Aldığımız meditasyon talimatlarını uygulamaya koymadan önce, aldığımız öğretileri doğru şekilde dinlemek gerekli ve önemlidir. Yeni başlayanların en büyük sorunlarından biri, sanki büyük bir posta çantasına çok fazla posta atıyorlarmış gibi birçok farklı öğreti almalarıdır. O zaman ne olur, istedikleri mektup, belirli bir anda ihtiyaç duydukları özel öğretim, çantanın altında olabilir. Bunun yerine, aldığımız öğretilerin her bir parçasını tam olarak nereye koyacağımızı bilmek önemlidir: bu, uygulamanın hangi aşamasına ulaştığımızı, hangi anlayışa sahip olduğumuzu ve hangi uygulamaları uygulayacağımızı bilmek anlamına gelir. Her şeyi ayrım gözetmeden uygulamaya çalışarak başlayamayız ve başlamamalıyız. Ve duyduğumuz şeyleri kendi kişisel deneyimimizle ilişkilendirmek önemlidir: kendi kendimizle ilişkilendiremeyeceğimiz hiçbir şey yoktur. Öğretilerde kullanılan terimlerin neye atıfta bulunduğunu kendi uygulamalarımızla anlamalı ve bunları kendi deneyimlerimizle ilişkilendirmeliyiz.

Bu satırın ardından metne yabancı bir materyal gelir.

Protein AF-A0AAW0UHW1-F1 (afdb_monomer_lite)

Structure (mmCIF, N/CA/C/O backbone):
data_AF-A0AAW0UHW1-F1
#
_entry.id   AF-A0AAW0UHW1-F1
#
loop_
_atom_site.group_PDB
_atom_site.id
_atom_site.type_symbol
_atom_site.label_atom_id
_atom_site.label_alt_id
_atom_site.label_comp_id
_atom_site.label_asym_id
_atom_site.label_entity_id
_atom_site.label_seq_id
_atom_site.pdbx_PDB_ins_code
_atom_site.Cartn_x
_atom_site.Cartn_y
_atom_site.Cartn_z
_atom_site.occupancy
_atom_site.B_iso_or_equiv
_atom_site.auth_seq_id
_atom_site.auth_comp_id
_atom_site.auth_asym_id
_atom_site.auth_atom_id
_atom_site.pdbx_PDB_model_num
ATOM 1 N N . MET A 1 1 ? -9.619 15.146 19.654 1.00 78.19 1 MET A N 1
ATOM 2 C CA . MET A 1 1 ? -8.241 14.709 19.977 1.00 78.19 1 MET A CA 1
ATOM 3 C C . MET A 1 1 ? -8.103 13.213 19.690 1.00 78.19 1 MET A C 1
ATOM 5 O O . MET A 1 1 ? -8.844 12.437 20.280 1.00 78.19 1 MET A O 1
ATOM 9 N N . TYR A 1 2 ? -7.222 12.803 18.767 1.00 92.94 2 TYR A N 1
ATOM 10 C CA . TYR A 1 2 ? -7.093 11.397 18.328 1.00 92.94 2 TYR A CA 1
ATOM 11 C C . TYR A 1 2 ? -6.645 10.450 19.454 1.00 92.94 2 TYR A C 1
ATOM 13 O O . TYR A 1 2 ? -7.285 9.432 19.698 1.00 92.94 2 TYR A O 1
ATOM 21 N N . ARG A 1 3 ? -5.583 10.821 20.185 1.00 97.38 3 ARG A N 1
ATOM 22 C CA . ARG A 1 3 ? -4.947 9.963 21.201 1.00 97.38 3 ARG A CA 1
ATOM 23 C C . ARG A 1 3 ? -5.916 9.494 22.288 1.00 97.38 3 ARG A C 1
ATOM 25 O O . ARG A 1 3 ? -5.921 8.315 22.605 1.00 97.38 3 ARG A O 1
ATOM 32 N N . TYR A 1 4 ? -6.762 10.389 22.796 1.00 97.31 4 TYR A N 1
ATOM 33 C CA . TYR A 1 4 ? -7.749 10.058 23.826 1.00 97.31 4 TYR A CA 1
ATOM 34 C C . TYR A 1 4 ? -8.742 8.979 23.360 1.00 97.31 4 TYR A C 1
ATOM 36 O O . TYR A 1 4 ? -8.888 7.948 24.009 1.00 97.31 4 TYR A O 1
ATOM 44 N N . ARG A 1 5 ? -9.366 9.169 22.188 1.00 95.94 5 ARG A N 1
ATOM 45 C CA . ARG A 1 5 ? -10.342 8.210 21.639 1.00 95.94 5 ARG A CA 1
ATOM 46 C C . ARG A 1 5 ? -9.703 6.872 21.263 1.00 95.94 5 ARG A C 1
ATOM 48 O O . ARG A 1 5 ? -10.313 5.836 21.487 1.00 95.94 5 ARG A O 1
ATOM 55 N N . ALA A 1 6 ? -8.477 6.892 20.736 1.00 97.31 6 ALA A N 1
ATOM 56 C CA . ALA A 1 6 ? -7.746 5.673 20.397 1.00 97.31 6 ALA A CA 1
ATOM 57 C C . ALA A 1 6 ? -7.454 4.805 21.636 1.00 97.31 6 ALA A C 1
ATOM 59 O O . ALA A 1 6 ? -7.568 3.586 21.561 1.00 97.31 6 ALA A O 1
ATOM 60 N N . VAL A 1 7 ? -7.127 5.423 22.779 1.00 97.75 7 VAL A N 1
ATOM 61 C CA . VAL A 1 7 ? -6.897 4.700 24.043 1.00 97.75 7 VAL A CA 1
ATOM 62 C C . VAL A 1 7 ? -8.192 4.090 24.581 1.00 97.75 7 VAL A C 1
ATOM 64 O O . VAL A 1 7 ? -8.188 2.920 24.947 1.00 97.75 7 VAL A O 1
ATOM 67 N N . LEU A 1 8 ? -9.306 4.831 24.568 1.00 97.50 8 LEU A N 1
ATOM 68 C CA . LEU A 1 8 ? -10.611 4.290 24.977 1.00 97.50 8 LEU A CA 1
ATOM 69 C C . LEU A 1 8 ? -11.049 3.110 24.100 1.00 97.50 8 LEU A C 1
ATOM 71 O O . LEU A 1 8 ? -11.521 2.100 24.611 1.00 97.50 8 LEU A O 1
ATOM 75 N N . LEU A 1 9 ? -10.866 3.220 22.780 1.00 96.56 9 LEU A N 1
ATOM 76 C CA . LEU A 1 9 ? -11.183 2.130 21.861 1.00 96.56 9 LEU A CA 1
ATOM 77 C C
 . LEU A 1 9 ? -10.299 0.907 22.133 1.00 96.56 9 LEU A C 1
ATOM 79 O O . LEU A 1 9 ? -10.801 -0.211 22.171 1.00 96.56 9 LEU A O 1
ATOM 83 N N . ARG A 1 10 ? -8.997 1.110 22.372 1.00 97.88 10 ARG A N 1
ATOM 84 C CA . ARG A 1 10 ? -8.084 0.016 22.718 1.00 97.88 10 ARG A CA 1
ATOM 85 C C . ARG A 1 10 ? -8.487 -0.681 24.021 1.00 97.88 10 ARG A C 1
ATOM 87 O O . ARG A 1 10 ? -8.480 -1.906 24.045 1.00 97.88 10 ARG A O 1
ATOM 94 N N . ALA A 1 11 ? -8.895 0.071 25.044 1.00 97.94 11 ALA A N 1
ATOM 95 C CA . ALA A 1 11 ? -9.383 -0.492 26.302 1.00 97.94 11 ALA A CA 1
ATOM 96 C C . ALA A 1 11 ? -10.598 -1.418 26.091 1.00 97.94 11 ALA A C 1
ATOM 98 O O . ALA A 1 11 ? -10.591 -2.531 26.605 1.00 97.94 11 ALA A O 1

Uygulama Hakkında Karışıklık ile Baş Etmek

Normalde, elbette işlerimizde ve diğer insanlarla ilişkilerimizde yaşamlarımızda bir karışıklık söz konusudur. Ancak, öğretimle ilgili olarak, karışıklık çoğu zaman ustaya çok fazla güvenmemize yol açar: şeyleri kendimiz görmeye çalışmayız, bunun yerine başka bir kişiye tam sorumluluk veririz. Günlük hayatlarımızla ilgili olarak bile, öğretmenimize ne yapmamız ve nereye gitmemiz gerektiğini soruyoruz! Çok bağımlı hale geliyoruz ve hayatlarımız istediğimiz gibi çözülmediğinde uygulamaları ve öğretmenleri değiştiriyoruz. 

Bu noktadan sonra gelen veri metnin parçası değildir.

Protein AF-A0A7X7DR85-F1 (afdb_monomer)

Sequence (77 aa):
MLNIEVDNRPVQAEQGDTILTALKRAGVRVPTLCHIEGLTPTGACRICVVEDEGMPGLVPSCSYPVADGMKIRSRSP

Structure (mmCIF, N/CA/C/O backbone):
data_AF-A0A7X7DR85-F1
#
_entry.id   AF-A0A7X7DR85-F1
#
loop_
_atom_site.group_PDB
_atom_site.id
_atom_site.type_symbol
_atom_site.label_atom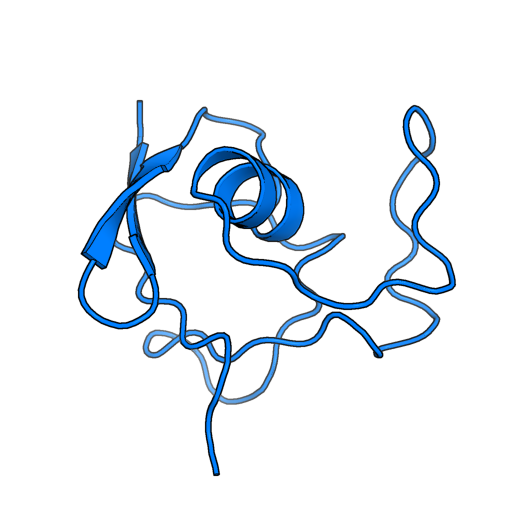_id
_atom_site.label_alt_id
_atom_site.label_comp_id
_atom_site.label_asym_id
_atom_site.label_entity_id
_atom_site.label_seq_id
_atom_site.pdbx_PDB_ins_code
_atom_site.Cartn_x
_atom_site.Cartn_y
_atom_site.Cartn_z
_atom_site.occupancy
_atom_site.B_iso_or_equiv
_atom_site.auth_seq_id
_atom_site.auth_comp_id
_atom_site.auth_asym_id
_atom_site.auth_atom_id
_atom_site.pdbx_PDB_model_num
ATOM 1 N N . MET A 1 1 ? -13.028 11.094 -2.625 1.00 82.44 1 MET A N 1
ATOM 2 C CA . MET A 1 1 ? -12.603 9.822 -3.243 1.00 82.44 1 MET A CA 1
ATOM 3 C C . MET A 1 1 ? -11.357 10.129 -4.046 1.00 82.44 1 MET A C 1
ATOM 5 O O . MET A 1 1 ? -11.336 11.166 -4.699 1.00 82.44 1 MET A O 1
ATOM 9 N N . LEU A 1 2 ? -10.323 9.313 -3.888 1.00 92.69 2 LEU A N 1
ATOM 10 C CA . LEU A 1 2 ? -9.040 9.424 -4.575 1.00 92.69 2 LEU A CA 1
ATOM 11 C C . LEU A 1 2 ? -9.027 8.403 -5.716 1.00 92.69 2 LEU A C 1
ATOM 13 O O . LEU A 1 2 ? -9.433 7.255 -5.514 1.00 92.69 2 LEU A O 1
ATOM 17 N N . ASN A 1 3 ? -8.560 8.817 -6.887 1.00 94.25 3 ASN A N 1
ATOM 18 C CA . ASN A 1 3 ? -8.412 7.959 -8.052 1.00 94.25 3 ASN A CA 1
ATOM 19 C C . ASN A 1 3 ? -6.989 7.410 -8.084 1.00 94.25 3 ASN A C 1
ATOM 21 O O . ASN A 1 3 ? -6.036 8.161 -8.288 1.00 94.25 3 ASN A O 1
ATOM 25 N N . ILE A 1 4 ? -6.849 6.099 -7.916 1.00 95.25 4 ILE A N 1
ATOM 26 C CA . ILE A 1 4 ? -5.561 5.416 -8.041 1.00 95.25 4 ILE A CA 1
ATOM 27 C C . ILE A 1 4 ? -5.632 4.321 -9.099 1.00 95.25 4 ILE A C 1
ATOM 29 O O . ILE A 1 4 ? -6.708 3.847 -9.468 1.00 95.25 4 ILE A O 1
ATOM 33 N N . GLU A 1 5 ? -4.473 3.899 -9.579 1.00 95.56 5 GLU A N 1
ATOM 34 C CA . GLU A 1 5 ? -4.328 2.780 -10.498 1.00 95.56 5 GLU A CA 1
ATOM 35 C C . GLU A 1 5 ? -3.605 1.637 -9.787 1.00 95.56 5 GLU A C 1
ATOM 37 O O . GLU A 1 5 ? -2.551 1.829 -9.191 1.00 95.56 5 GLU A O 1
ATOM 42 N N . VAL A 1 6 ? -4.173 0.437 -9.836 1.00 94.56 6 VAL A N 1
ATOM 43 C CA . VAL A 1 6 ? -3.614 -0.767 -9.219 1.00 94.56 6 VAL A CA 1
ATOM 44 C C . VAL A 1 6 ? -3.524 -1.850 -10.281 1.00 94.56 6 VAL A C 1
ATOM 46 O O . VAL A 1 6 ? -4.549 -2.315 -10.778 1.00 94.56 6 VAL A O 1
ATOM 49 N N . ASP A 1 7 ? -2.314 -2.286 -10.625 1.00 91.88 7 ASP A N 1
ATOM 50 C CA . ASP A 1 7 ? -2.081 -3.304 -11.659 1.00 91.88 7 ASP A CA 1
ATOM 51 C C . ASP A 1 7 ? -2.824 -2.993 -12.983 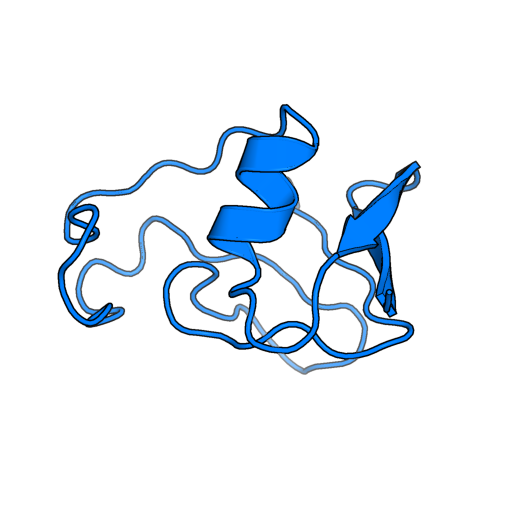1.00 9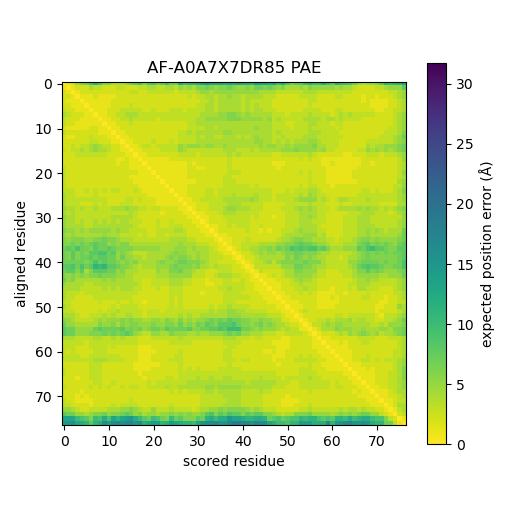1.88 7 ASP A C 1
ATOM 53 O O . ASP A 1 7 ? -3.507 -3.854 -13.544 1.00 91.88 7 ASP A O 1
ATOM 57 N N . ASN A 1 8 ? -2.722 -1.749 -13.472 1.00 90.69 8 ASN A N 1
ATOM 58 C CA . ASN A 1 8 ? -3.449 -1.213 -14.640 1.00 90.69 8 ASN A CA 1
ATOM 59 C C . ASN A 1 8 ? -4.982 -1.156 -14.502 1.00 90.69 8 ASN A C 1
ATOM 61 O O . ASN A 1 8 ? -5.690 -1.069 -15.508 1.00 90.69 8 ASN A O 1
ATOM 65 N N . ARG A 1 9 ? -5.526 -1.241 -13.284 1.00 91.75 9 ARG A N 1
ATOM 66 C CA . ARG A 1 9 ? -6.969 -1.132 -13.037 1.00 91.75 9 ARG A CA 1
ATOM 67 C C . ARG A 1 9 ? -7.279 0.119 -12.221 1.00 91.75 9 ARG A C 1
ATOM 69 O O . ARG A 1 9 ? -6.646 0.320 -11.186 1.00 91.75 9 ARG A O 1
ATOM 76 N N . PRO A 1 10 ? -8.261 0.937 -12.633 1.00 93.69 10 PRO A N 1
ATOM 77 C CA . PRO A 1 10 ? -8.689 2.075 -11.836 1.00 93.69 10 PRO A CA 1
ATOM 78 C C . PRO A 1 10 ? -9.363 1.586 -10.550 1.00 93.69 10 PRO A C 1
ATOM 80 O O . PRO A 1 10 ? -10.247 0.726 -10.582 1.00 93.69 10 PRO A O 1
ATOM 83 N N . VAL A 1 11 ? -8.944 2.141 -9.418 1.00 94.62 11 VAL A N 1
ATOM 84 C CA . VAL A 1 11 ? -9.457 1.837 -8.082 1.00 94.62 11 VAL A CA 1
ATOM 85 C C . VAL A 1 11 ? -9.797 3.144 -7.377 1.00 94.62 11 VAL A C 1
ATOM 87 O O . VAL A 1 11 ? -9.046 4.116 -7.420 1.00 94.62 11 VAL A O 1
ATOM 90 N N . GLN A 1 12 ? -10.950 3.154 -6.717 1.00 94.25 12 GLN A N 1
ATOM 91 C CA . GLN A 1 12 ? -11.368 4.251 -5.854 1.00 94.25 12 GLN A CA 1
ATOM 92 C C . GLN A 1 12 ? -10.865 3.995 -4.436 1.00 94.25 12 GLN A C 1
ATOM 94 O O . GLN A 1 12 ? -11.132 2.933 -3.869 1.00 94.25 12 GLN A O 1
ATOM 99 N N . ALA A 1 13 ? -10.174 4.974 -3.864 1.00 94.50 13 ALA A N 1
ATOM 100 C CA . ALA A 1 13 ? -9.731 4.956 -2.476 1.00 94.50 13 ALA A CA 1
ATOM 101 C C . ALA A 1 13 ? -10.351 6.111 -1.680 1.00 94.50 13 ALA A C 1
ATOM 103 O O . ALA A 1 13 ? -10.806 7.121 -2.233 1.00 94.50 13 ALA A O 1
ATOM 104 N N . GLU A 1 14 ? -10.378 5.974 -0.360 1.00 94.38 14 GLU A N 1
ATOM 105 C CA . GLU A 1 14 ? -10.830 7.032 0.538 1.00 94.38 14 GLU A CA 1
ATOM 106 C C . GLU A 1 14 ? -9.639 7.805 1.104 1.00 94.38 14 GLU A C 1
ATOM 108 O O . GLU A 1 14 ? -8.529 7.292 1.243 1.00 94.38 14 GLU A O 1
ATOM 113 N N . GLN A 1 15 ? -9.859 9.078 1.428 1.00 92.00 15 GLN A N 1
ATOM 114 C CA . GLN A 1 15 ? -8.821 9.867 2.076 1.00 92.00 15 GLN A CA 1
ATOM 115 C C . GLN A 1 15 ? -8.570 9.308 3.480 1.00 92.00 15 GLN A C 1
ATOM 117 O O . GLN A 1 15 ? -9.507 9.146 4.258 1.00 92.00 15 GLN A O 1
ATOM 122 N N . GLY A 1 16 ? -7.306 9.024 3.794 1.00 90.88 16 GLY A N 1
ATOM 123 C CA . GLY A 1 16 ? -6.916 8.360 5.041 1.00 90.88 16 GLY A CA 1
ATOM 124 C C . GLY A 1 16 ? -6.794 6.838 4.930 1.00 90.88 16 GLY A C 1
ATOM 125 O O . GLY A 1 16 ? -6.285 6.222 5.866 1.00 90.88 16 GLY A O 1
ATOM 126 N N . ASP A 1 17 ? -7.178 6.234 3.798 1.00 93.50 17 ASP A N 1
ATOM 127 C CA . ASP A 1 17 ? -6.855 4.832 3.531 1.00 93.50 17 ASP A CA 1
ATOM 128 C C . ASP A 1 17 ? -5.339 4.635 3.428 1.00 93.50 17 ASP A C 1
ATOM 130 O O . ASP A 1 17 ? -4.593 5.488 2.937 1.00 93.50 17 ASP A O 1
ATOM 134 N N . THR A 1 18 ? -4.889 3.451 3.836 1.00 95.00 18 THR A N 1
ATOM 135 C CA . THR A 1 18 ? -3.579 2.935 3.444 1.00 95.00 18 THR A CA 1
ATOM 136 C C . THR A 1 18 ? -3.689 2.208 2.111 1.00 95.00 18 THR A C 1
ATOM 138 O O . THR A 1 18 ? -4.774 1.754 1.725 1.00 95.00 18 THR A O 1
ATOM 141 N N . ILE A 1 19 ? -2.564 2.055 1.410 1.00 95.38 19 ILE A N 1
ATOM 142 C CA . ILE A 1 19 ? -2.530 1.313 0.144 1.00 95.38 19 ILE A CA 1
ATOM 143 C C . ILE A 1 19 ? -3.126 -0.087 0.342 1.00 95.38 19 ILE A C 1
ATOM 145 O O . ILE A 1 19 ? -3.964 -0.514 -0.443 1.00 95.38 19 ILE A O 1
ATOM 149 N N . LEU A 1 20 ? -2.778 -0.781 1.430 1.00 95.31 20 LEU A N 1
ATOM 150 C CA . LEU A 1 20 ? -3.307 -2.111 1.736 1.00 95.31 20 LEU A CA 1
ATOM 151 C C . LEU A 1 20 ? -4.840 -2.131 1.830 1.00 95.31 20 LEU A C 1
ATOM 153 O O . LEU A 1 20 ? -5.465 -3.048 1.296 1.00 95.31 20 LEU A O 1
ATOM 157 N N . THR A 1 21 ? -5.449 -1.142 2.489 1.00 94.06 21 THR A N 1
ATOM 158 C CA . THR A 1 21 ? -6.912 -1.053 2.618 1.00 94.06 21 THR A CA 1
ATOM 159 C C . THR A 1 21 ? -7.569 -0.849 1.255 1.00 94.06 21 THR A C 1
ATOM 161 O O . THR A 1 21 ? -8.527 -1.555 0.928 1.00 94.06 21 THR A O 1
ATOM 164 N N . ALA A 1 22 ? -7.019 0.045 0.427 1.00 94.69 22 ALA A N 1
ATOM 165 C CA . ALA A 1 22 ? -7.510 0.276 -0.930 1.00 94.69 22 ALA A CA 1
ATOM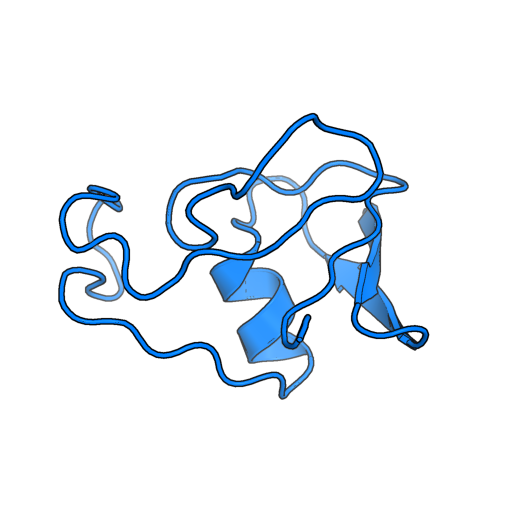 166 C C . ALA A 1 22 ? -7.376 -0.980 -1.813 1.00 94.69 22 ALA A C 1
ATOM 168 O O . ALA A 1 22 ? -8.333 -1.381 -2.477 1.00 94.69 22 ALA A O 1
ATOM 169 N N . LEU A 1 23 ? -6.229 -1.668 -1.755 1.00 94.19 23 LEU A N 1
ATOM 170 C CA . LEU A 1 23 ? -5.995 -2.928 -2.469 1.00 94.19 23 LEU A CA 1
ATOM 171 C C . LEU A 1 23 ? -6.979 -4.019 -2.036 1.00 94.19 23 LEU A C 1
ATOM 173 O O . LEU A 1 23 ? -7.579 -4.683 -2.882 1.00 94.19 23 LEU A O 1
ATOM 177 N N . LYS A 1 24 ? -7.201 -4.168 -0.726 1.00 93.12 24 LYS A N 1
ATOM 178 C CA . LYS A 1 24 ? -8.134 -5.155 -0.172 1.00 93.12 24 LYS A CA 1
ATOM 179 C C . LYS A 1 24 ? -9.567 -4.907 -0.649 1.00 93.12 24 LYS A C 1
ATOM 181 O O . LYS A 1 24 ? -10.238 -5.861 -1.042 1.00 93.12 24 LYS A O 1
ATOM 186 N N . ARG A 1 25 ? -10.016 -3.646 -0.670 1.00 91.44 25 ARG A N 1
ATOM 187 C CA . ARG A 1 25 ? -11.329 -3.243 -1.214 1.00 91.44 25 ARG A CA 1
ATOM 188 C C . ARG A 1 25 ? -11.442 -3.524 -2.716 1.00 91.44 25 ARG A C 1
ATOM 190 O O . ARG A 1 25 ? -12.494 -3.956 -3.173 1.00 91.44 25 ARG A O 1
ATOM 197 N N . ALA A 1 26 ? -10.350 -3.367 -3.463 1.00 91.44 26 ALA A N 1
ATOM 198 C CA . ALA A 1 26 ? -10.268 -3.694 -4.888 1.00 91.44 26 ALA A CA 1
ATOM 199 C C . ALA A 1 26 ? -10.132 -5.203 -5.192 1.00 91.44 26 ALA A C 1
ATOM 201 O O . ALA A 1 26 ? -9.980 -5.591 -6.353 1.00 91.44 26 ALA A O 1
ATOM 202 N N . GLY A 1 27 ? -10.143 -6.069 -4.171 1.00 91.62 27 GLY A N 1
ATOM 203 C CA . GLY A 1 27 ? -9.957 -7.513 -4.330 1.00 91.62 27 GLY A CA 1
ATOM 204 C C . GLY A 1 27 ? -8.514 -7.932 -4.644 1.00 91.62 27 GLY A C 1
ATOM 205 O O . GLY A 1 27 ? -8.273 -9.080 -5.020 1.00 91.62 27 GLY A O 1
ATOM 206 N N . VAL A 1 28 ? -7.543 -7.029 -4.489 1.00 92.31 28 VAL A N 1
ATOM 207 C CA . VAL A 1 28 ? -6.113 -7.322 -4.622 1.00 92.31 28 VAL A CA 1
ATOM 208 C C . VAL A 1 28 ? -5.568 -7.755 -3.269 1.00 92.31 28 VAL A C 1
ATOM 210 O O . VAL A 1 28 ? -5.565 -7.004 -2.295 1.00 92.31 28 VAL A O 1
ATOM 213 N N . ARG A 1 29 ? -5.108 -9.005 -3.197 1.00 90.12 29 ARG A N 1
ATOM 214 C CA . ARG A 1 29 ? -4.596 -9.588 -1.958 1.00 90.12 29 ARG A CA 1
ATOM 215 C C . ARG A 1 29 ? -3.086 -9.414 -1.870 1.00 90.12 29 ARG A C 1
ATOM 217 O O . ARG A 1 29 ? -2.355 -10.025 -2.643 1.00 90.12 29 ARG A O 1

Bu süreç kendini sürekli tekrarlar ve çok derin hiçbir şey olmaz ve sonunda pratik yaparak zamanımızı boşa harcadığımızı hissedebiliriz. Bir şekilde bu doğrudur, çünkü olumlu bir şey yapmaya çalıştık ve sonunda hiçbir şey elde edemedik; ancak bunun nedeni, uygulamaya temel atmadan önce yanlış bir şekilde yaklaştığımızdır. Bu şekilde olmamalıdır, çünkü bir uygulamayı üstlenirken aklımıza bir miktar fayda ve barış getirmeye çalışıyoruz. Temel amaç ve uygulamanın nihai sonucu gerçekleşmektir. Uygulamanın ikincil sonuçları, tüm engelleri zihnimizden kaldırmak, böylece pratik yapma fırsatını elde etmek için daha iyi, daha sakin ve daha huzurlu bir yaşam sürmemiz gerekiyor. Aksi takdirde, son gerçekleştirme çok uzaktadır. Bu uygulamaları günlük hayatımızda nasıl uygulayacağımızı bilmiyorsak, bize çok az yardımı olacaktır. Bu yüzden, bireyin temel temeli hakkında kendimizde bir karışıklık olmadan, uygulamaları basit bir şekilde uygulamayı öğrenmek için öğretime girme ve uygulayıcı olma konusunda önemlidir. Öğretilerin temel hakkında ne söylediğini teorik olarak bilmek yerine, kendi aklımızın ve kendi doğal durumumuzun doğrudan deneyimleriyle kendimizi tanımalıyız.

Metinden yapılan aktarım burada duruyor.